Michael Ross: The End of Black History Month
In the Obama era, what's the rationale for separating black history from American history?
When author and history professor Carter G. Woodson created what would become Black History Month in February 1926, America's black citizens were on the outside looking in, spectators to the great American drama, subjected to a repression of aspiration and identity so severe that it amounted to domestic apartheid.
Lynchings were so common that the NAACP kept a flag at its New York offices to announce that"A Man Was Lynched Yesterday." The flag flew often.
The Great Migration was well underway. Black citizens moved from the southern states to the North and Midwest by the millions, and African-American voting was suppressed, sometimes violently, especially in the Jim Crow South. Woodson, grasping the enormity of the situation, created"Negro History Week" as a way of highlighting the social contributions of black Americans.
When Barack Obama took the oath of office to become the 44th president of the United States on Jan. 20, he did so as the beneficiary of the broadest, most sweeping black vote in American history. Since 1976, February has been officially designated as Black History Month, but the inauguration of the nation's first black president underscored just how much the climate that produced Woodson's noble idea had changed. Some say the need for Black History Month has ended altogether.

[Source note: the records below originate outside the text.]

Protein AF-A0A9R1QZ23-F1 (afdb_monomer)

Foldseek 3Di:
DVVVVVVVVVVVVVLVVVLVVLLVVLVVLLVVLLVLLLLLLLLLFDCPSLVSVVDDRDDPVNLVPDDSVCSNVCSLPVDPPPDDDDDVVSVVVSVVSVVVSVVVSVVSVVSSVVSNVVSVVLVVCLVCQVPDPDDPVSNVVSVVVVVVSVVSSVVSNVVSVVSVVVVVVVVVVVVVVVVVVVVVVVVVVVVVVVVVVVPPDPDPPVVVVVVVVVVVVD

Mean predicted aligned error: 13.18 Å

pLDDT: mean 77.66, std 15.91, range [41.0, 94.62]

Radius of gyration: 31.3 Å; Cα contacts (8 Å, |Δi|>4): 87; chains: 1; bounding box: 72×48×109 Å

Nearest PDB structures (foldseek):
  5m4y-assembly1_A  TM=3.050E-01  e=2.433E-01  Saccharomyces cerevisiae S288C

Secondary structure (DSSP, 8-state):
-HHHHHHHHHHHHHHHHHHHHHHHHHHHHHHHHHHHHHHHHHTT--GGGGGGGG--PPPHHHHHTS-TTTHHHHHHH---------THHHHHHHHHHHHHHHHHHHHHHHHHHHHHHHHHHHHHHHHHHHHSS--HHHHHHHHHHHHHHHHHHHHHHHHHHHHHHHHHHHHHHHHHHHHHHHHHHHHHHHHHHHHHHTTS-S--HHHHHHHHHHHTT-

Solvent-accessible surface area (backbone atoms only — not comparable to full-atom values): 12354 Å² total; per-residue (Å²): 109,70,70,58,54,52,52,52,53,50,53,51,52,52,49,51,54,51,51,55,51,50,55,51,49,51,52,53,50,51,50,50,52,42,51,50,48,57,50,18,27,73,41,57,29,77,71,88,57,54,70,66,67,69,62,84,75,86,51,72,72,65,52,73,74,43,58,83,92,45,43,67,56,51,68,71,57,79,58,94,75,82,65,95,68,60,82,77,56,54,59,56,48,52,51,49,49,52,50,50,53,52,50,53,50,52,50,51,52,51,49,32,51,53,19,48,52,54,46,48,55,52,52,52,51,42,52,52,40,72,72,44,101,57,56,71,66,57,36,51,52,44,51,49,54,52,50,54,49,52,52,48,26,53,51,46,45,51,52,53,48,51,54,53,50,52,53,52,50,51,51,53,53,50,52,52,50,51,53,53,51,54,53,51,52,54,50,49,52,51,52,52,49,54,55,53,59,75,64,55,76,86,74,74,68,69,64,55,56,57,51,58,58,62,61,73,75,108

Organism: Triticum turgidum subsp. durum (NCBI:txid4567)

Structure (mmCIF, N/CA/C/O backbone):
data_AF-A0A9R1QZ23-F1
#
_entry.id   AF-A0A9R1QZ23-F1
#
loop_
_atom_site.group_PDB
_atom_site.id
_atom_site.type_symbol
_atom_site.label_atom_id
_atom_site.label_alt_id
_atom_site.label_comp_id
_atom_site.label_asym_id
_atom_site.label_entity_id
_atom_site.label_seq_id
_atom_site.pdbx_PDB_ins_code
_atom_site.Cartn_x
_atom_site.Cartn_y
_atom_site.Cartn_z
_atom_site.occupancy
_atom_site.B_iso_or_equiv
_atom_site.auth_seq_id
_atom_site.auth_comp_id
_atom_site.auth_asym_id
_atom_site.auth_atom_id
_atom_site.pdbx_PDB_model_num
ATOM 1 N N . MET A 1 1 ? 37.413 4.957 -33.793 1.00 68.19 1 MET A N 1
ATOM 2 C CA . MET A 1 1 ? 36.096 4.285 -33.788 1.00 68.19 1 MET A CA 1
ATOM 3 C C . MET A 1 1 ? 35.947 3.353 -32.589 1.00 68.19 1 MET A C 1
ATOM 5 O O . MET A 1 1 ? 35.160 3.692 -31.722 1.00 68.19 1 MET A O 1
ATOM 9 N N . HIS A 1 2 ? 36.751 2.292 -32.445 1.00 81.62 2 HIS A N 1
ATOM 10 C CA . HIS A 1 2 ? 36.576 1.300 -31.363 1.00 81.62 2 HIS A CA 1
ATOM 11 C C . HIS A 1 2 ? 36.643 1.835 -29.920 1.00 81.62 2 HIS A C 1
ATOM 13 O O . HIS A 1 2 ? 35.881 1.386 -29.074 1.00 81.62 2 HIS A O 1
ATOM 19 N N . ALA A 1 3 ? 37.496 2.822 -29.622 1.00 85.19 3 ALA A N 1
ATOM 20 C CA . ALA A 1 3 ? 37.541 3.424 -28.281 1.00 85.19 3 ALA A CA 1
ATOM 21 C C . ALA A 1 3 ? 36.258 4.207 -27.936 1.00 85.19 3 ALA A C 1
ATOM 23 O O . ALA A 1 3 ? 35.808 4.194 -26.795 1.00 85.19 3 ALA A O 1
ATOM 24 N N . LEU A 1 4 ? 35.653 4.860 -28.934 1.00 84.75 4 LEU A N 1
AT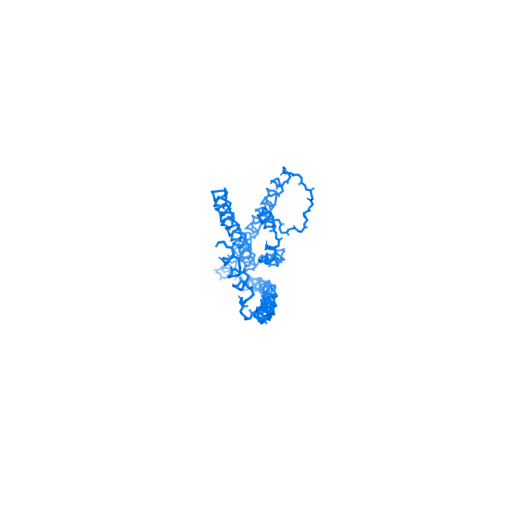OM 25 C CA . LEU A 1 4 ? 34.395 5.589 -28.770 1.00 84.75 4 LEU A CA 1
ATOM 26 C C . LEU A 1 4 ? 33.235 4.608 -28.566 1.00 84.75 4 LEU A C 1
ATOM 28 O O . LEU A 1 4 ? 32.421 4.788 -27.673 1.00 84.75 4 LEU A O 1
ATOM 32 N N . GLU A 1 5 ? 33.205 3.544 -29.367 1.00 89.25 5 GLU A N 1
ATOM 33 C CA . GLU A 1 5 ? 32.212 2.470 -29.299 1.00 89.25 5 GLU A CA 1
ATOM 34 C C . GLU A 1 5 ? 32.255 1.732 -27.952 1.00 89.25 5 GLU A C 1
ATOM 36 O O . GLU A 1 5 ? 31.217 1.499 -27.336 1.00 89.25 5 GLU A O 1
ATOM 41 N N . SER A 1 6 ? 33.461 1.456 -27.440 1.00 89.31 6 SER A N 1
ATOM 42 C CA . SER A 1 6 ? 33.653 0.907 -26.094 1.00 89.31 6 SER A CA 1
ATOM 43 C C . SER A 1 6 ? 33.098 1.837 -25.016 1.00 89.31 6 SER A C 1
ATOM 45 O O . SER A 1 6 ? 32.396 1.378 -24.120 1.00 89.31 6 SER A O 1
ATOM 47 N N . LYS A 1 7 ? 33.368 3.144 -25.119 1.00 91.81 7 LYS A N 1
ATOM 48 C CA . LYS A 1 7 ? 32.900 4.137 -24.145 1.00 91.81 7 LYS A CA 1
ATOM 49 C C . LYS A 1 7 ? 31.382 4.344 -24.197 1.00 91.81 7 LYS A C 1
ATOM 51 O O . LYS A 1 7 ? 30.747 4.490 -23.162 1.00 91.81 7 LYS A O 1
ATOM 56 N N . PHE A 1 8 ? 30.780 4.290 -25.385 1.00 86.00 8 PHE A N 1
ATOM 57 C CA . PHE A 1 8 ? 29.322 4.293 -25.539 1.00 86.00 8 PHE A CA 1
ATOM 58 C C . PHE A 1 8 ? 28.670 3.072 -24.891 1.00 86.00 8 PHE A C 1
ATOM 60 O O . PHE A 1 8 ? 27.626 3.193 -24.254 1.00 86.00 8 PHE A O 1
ATOM 67 N N . LYS A 1 9 ? 29.282 1.893 -25.040 1.00 90.38 9 LYS A N 1
ATOM 68 C CA . LYS A 1 9 ? 28.791 0.668 -24.403 1.00 90.38 9 LYS A CA 1
ATOM 69 C C . LYS A 1 9 ? 28.883 0.743 -22.877 1.00 90.38 9 LYS A C 1
ATOM 71 O O . LYS A 1 9 ? 27.955 0.317 -22.202 1.00 90.38 9 LYS A O 1
ATOM 76 N N . GLU A 1 10 ? 29.977 1.287 -22.351 1.00 92.38 10 GLU A N 1
ATOM 77 C CA . GLU A 1 10 ? 30.175 1.509 -20.914 1.00 92.38 10 GLU A CA 1
ATOM 78 C C . GLU A 1 10 ? 29.099 2.434 -20.333 1.00 92.38 10 GLU A C 1
ATOM 80 O O . GLU A 1 10 ? 28.376 2.019 -19.432 1.00 92.38 10 GLU A O 1
ATOM 85 N N . LEU A 1 11 ? 28.899 3.616 -20.928 1.00 86.62 11 LEU A N 1
ATOM 86 C CA . LEU A 1 11 ? 27.876 4.572 -20.486 1.00 86.62 11 LEU A CA 1
ATOM 87 C C . LEU A 1 11 ? 26.460 3.987 -20.529 1.00 86.62 11 LEU A C 1
ATOM 89 O O . LEU A 1 11 ? 25.674 4.210 -19.615 1.00 86.62 11 LEU A O 1
ATOM 93 N N . ARG A 1 12 ? 26.135 3.192 -21.555 1.00 84.25 12 ARG A N 1
ATOM 94 C CA . ARG A 1 12 ? 24.831 2.518 -21.644 1.00 84.25 12 ARG A CA 1
ATOM 95 C C . ARG A 1 12 ? 24.631 1.497 -20.524 1.00 84.25 12 ARG A C 1
ATOM 97 O O . ARG A 1 12 ? 23.532 1.374 -19.993 1.00 84.25 12 ARG A O 1
ATOM 104 N N . ASN A 1 13 ? 25.679 0.754 -20.173 1.00 84.38 13 ASN A N 1
ATOM 105 C CA . ASN A 1 13 ? 25.613 -0.205 -19.074 1.00 84.38 13 ASN A CA 1
ATOM 106 C C . ASN A 1 13 ? 25.455 0.508 -17.724 1.00 84.38 13 ASN A C 1
ATOM 108 O O . ASN A 1 13 ? 24.671 0.056 -16.893 1.00 84.38 13 ASN A O 1
ATOM 112 N N . GLU A 1 14 ? 26.168 1.618 -17.510 1.00 86.75 14 GLU A N 1
ATOM 113 C CA . GLU A 1 14 ? 26.008 2.445 -16.308 1.00 86.75 14 GLU A CA 1
ATOM 114 C C . GLU A 1 14 ? 24.589 3.006 -16.207 1.00 86.75 14 GLU A C 1
ATOM 116 O O . GLU A 1 14 ? 23.946 2.855 -15.172 1.00 86.75 14 GLU A O 1
ATOM 121 N N . GLN A 1 15 ? 24.070 3.578 -17.293 1.00 80.75 15 GLN A N 1
ATOM 122 C CA . GLN A 1 15 ? 22.700 4.083 -17.365 1.00 80.75 15 GLN A CA 1
ATOM 123 C C . GLN A 1 15 ? 21.679 2.994 -17.022 1.00 80.75 15 GLN A C 1
ATOM 125 O O . GLN A 1 15 ? 20.878 3.179 -16.113 1.00 80.75 15 GLN A O 1
ATOM 130 N N . SER A 1 16 ? 21.784 1.815 -17.643 1.00 79.69 16 SER A N 1
ATOM 131 C CA . SER A 1 16 ? 20.911 0.679 -17.327 1.00 79.69 16 SER A CA 1
ATOM 132 C C . SER A 1 16 ? 21.004 0.259 -15.853 1.00 79.69 16 SER A C 1
ATOM 134 O O . SER A 1 16 ? 19.995 -0.072 -15.233 1.00 79.69 16 SER A O 1
ATOM 136 N N . SER A 1 17 ? 22.197 0.306 -15.253 1.00 82.06 17 SER A N 1
ATOM 137 C CA . SER A 1 17 ? 22.378 0.046 -13.820 1.00 82.06 17 SER A CA 1
ATOM 138 C C . SER A 1 17 ? 21.650 1.078 -12.947 1.00 82.06 17 SER A C 1
ATOM 140 O O . SER A 1 17 ? 21.019 0.710 -11.949 1.00 82.06 17 SER A O 1
ATOM 142 N N . TYR A 1 18 ? 21.721 2.362 -13.305 1.00 80.12 18 TYR A N 1
ATOM 143 C CA . TYR A 1 18 ? 20.991 3.425 -12.612 1.00 80.12 18 TYR A CA 1
ATOM 144 C C . TYR A 1 18 ? 19.476 3.260 -12.757 1.00 80.12 18 TYR A C 1
ATOM 146 O O . TYR A 1 18 ? 18.774 3.287 -11.744 1.00 80.12 18 TYR A O 1
ATOM 154 N N . ASP A 1 19 ? 18.983 3.004 -13.967 1.00 75.00 19 ASP A N 1
ATOM 155 C CA . ASP A 1 19 ? 17.557 2.803 -14.237 1.00 75.00 19 ASP A CA 1
ATOM 156 C C . ASP A 1 19 ? 17.001 1.631 -13.419 1.00 75.00 19 ASP A C 1
ATOM 158 O O . ASP A 1 19 ? 16.013 1.782 -12.704 1.00 75.00 19 ASP A O 1
ATOM 162 N N . ASN A 1 20 ? 17.697 0.490 -13.405 1.00 79.06 20 ASN A N 1
ATOM 163 C CA . ASN A 1 20 ? 17.305 -0.674 -12.603 1.00 79.06 20 ASN A CA 1
ATOM 164 C C . ASN A 1 20 ? 17.233 -0.363 -11.098 1.00 79.06 20 ASN A C 1
ATOM 166 O O . ASN A 1 20 ? 16.349 -0.855 -10.386 1.00 79.06 20 ASN A O 1
ATOM 170 N N . THR A 1 21 ? 18.155 0.465 -10.600 1.00 81.88 21 THR A N 1
ATOM 171 C CA . THR A 1 21 ? 18.168 0.899 -9.195 1.00 81.88 21 THR A CA 1
ATOM 172 C C . THR A 1 21 ? 16.944 1.757 -8.878 1.00 81.88 21 THR A C 1
ATOM 174 O O . THR A 1 21 ? 16.302 1.569 -7.846 1.00 81.88 21 THR A O 1
ATOM 177 N N . LEU A 1 22 ? 16.593 2.675 -9.777 1.00 78.50 22 LEU A N 1
ATOM 178 C CA . LEU A 1 22 ? 15.447 3.568 -9.630 1.00 78.50 22 LEU A CA 1
ATOM 179 C C . LEU A 1 22 ? 14.115 2.812 -9.708 1.00 78.50 22 LEU A C 1
ATOM 181 O O . LEU A 1 22 ? 13.252 3.045 -8.863 1.00 78.50 22 LEU A O 1
ATOM 185 N N . ILE A 1 23 ? 13.991 1.842 -10.622 1.00 77.56 23 ILE A N 1
ATOM 186 C CA . ILE A 1 23 ? 12.820 0.949 -10.714 1.00 77.56 23 ILE A CA 1
ATOM 187 C C . ILE A 1 23 ? 12.637 0.207 -9.391 1.00 77.56 23 ILE A C 1
ATOM 189 O O . ILE A 1 23 ? 11.534 0.122 -8.850 1.00 77.56 23 ILE A O 1
ATOM 193 N N . SER A 1 24 ? 13.733 -0.320 -8.845 1.00 80.06 24 SER A N 1
ATOM 194 C CA . SER A 1 24 ? 13.709 -1.046 -7.575 1.00 80.06 24 SER A CA 1
ATOM 195 C C . SER A 1 24 ? 13.281 -0.144 -6.415 1.00 80.06 24 SER A C 1
ATOM 197 O O . SER A 1 24 ? 12.477 -0.557 -5.579 1.00 80.06 24 SER A O 1
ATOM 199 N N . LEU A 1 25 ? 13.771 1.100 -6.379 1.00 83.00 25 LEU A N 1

Black History Month has become more or less a ritual reflex in American life, with many observances reduced to rote and repetitious rituals. Many of those observances seem to be as much about marketing products as they are about the collective national memory.

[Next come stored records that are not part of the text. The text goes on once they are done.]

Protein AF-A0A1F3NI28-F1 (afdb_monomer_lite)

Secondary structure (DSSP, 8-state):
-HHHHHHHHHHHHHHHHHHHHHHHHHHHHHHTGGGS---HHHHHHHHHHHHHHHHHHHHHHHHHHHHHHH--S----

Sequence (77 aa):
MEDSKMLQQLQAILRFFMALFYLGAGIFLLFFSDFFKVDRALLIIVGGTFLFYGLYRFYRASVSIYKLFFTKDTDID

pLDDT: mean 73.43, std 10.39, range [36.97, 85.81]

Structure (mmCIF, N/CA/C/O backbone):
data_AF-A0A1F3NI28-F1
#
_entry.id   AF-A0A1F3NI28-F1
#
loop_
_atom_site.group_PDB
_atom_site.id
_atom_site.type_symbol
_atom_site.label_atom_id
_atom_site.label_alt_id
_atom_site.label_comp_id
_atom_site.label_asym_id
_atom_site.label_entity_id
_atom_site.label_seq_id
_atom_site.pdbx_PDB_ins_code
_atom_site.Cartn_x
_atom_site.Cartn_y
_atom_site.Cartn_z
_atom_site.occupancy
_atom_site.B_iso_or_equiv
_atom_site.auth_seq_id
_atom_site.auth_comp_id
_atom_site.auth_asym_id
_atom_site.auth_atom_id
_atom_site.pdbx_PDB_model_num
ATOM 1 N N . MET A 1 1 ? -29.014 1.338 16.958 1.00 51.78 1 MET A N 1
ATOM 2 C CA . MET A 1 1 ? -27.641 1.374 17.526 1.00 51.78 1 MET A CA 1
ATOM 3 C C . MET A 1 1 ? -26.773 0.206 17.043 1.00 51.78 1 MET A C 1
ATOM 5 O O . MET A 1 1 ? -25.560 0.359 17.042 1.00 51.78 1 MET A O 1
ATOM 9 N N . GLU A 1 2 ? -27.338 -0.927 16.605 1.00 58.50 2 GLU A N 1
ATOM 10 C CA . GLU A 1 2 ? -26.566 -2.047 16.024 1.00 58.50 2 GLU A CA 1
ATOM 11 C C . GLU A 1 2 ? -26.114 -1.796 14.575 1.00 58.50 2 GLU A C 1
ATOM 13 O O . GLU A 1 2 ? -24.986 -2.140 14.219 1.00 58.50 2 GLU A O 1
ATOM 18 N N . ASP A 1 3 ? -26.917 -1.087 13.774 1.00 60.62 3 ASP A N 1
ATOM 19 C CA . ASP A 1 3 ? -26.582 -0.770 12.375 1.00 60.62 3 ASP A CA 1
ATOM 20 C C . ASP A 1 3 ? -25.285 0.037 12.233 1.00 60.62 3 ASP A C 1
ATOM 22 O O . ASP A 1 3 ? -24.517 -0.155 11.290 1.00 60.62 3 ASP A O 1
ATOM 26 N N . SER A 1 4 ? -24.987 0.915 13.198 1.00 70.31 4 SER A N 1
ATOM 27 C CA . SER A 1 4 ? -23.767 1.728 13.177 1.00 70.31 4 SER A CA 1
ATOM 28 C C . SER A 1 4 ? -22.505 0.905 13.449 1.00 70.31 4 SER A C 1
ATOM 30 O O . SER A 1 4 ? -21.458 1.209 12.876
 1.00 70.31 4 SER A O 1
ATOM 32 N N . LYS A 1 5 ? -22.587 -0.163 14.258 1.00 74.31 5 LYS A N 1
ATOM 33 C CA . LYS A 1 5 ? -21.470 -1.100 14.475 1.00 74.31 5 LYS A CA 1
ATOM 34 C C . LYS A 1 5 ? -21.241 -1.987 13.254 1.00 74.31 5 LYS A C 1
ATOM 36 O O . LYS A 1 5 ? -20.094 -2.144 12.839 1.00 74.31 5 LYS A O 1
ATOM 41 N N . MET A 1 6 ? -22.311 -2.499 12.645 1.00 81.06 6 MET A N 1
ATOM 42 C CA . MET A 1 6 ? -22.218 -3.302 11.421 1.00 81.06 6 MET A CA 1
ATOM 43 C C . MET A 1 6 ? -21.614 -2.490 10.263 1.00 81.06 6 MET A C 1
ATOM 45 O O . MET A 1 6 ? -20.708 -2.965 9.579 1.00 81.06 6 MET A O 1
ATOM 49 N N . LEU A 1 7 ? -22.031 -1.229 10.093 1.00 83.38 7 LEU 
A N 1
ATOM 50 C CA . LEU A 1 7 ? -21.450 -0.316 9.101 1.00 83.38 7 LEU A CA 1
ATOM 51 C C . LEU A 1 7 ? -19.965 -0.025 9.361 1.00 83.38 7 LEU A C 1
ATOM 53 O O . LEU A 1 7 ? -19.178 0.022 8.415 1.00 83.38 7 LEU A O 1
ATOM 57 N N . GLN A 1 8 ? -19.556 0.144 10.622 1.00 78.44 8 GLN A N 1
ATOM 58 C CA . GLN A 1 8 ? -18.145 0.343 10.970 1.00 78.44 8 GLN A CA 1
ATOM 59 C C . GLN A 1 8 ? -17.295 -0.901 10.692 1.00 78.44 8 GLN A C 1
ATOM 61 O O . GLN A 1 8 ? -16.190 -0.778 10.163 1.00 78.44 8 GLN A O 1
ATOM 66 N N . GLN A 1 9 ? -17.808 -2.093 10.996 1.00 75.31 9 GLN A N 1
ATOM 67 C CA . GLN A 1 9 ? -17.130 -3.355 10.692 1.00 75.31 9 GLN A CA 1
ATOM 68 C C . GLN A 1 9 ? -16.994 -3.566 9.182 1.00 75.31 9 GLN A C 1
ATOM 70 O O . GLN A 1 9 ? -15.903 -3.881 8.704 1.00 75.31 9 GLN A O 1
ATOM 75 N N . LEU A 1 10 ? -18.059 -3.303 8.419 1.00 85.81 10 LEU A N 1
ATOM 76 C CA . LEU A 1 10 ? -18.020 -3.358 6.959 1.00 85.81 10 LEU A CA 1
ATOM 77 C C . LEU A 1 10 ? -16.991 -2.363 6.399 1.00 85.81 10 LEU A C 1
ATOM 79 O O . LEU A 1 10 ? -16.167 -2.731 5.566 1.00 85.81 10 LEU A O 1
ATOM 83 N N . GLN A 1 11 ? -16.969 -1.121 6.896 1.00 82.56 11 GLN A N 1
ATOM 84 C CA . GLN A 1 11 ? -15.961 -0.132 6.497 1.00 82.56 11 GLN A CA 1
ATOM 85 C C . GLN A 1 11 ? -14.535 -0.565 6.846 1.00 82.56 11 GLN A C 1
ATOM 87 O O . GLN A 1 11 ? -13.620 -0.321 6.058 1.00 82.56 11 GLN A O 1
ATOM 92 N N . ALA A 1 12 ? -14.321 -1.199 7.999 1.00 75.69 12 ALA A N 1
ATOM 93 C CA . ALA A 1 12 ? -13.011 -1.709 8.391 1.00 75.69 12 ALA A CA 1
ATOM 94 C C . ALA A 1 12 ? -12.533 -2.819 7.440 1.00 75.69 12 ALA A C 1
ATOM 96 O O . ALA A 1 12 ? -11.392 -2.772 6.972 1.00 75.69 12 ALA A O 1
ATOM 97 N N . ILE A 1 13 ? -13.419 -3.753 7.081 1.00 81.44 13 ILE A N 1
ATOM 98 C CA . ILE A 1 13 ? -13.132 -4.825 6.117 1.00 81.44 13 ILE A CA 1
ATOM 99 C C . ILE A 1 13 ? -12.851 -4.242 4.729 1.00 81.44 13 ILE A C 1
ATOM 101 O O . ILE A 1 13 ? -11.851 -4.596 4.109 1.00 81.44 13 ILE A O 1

This year—like last year and the year before that—we'll see ads from major corporations featuring the ritual images of African-American iconography: Frederick Douglass, Sojourner Truth, Civil War-era soldiers, the Freedom Riders and Rev. Martin Luther King Jr. … the usual suspects. Elementary school teachers will devote blocks of time for students to recite the biographical talking points of those and other black historical figures; on television and radio, and in school assemblies everywhere, we can expect to hear most of the same one-minute sound bites from King's"I Have a Dream" oration....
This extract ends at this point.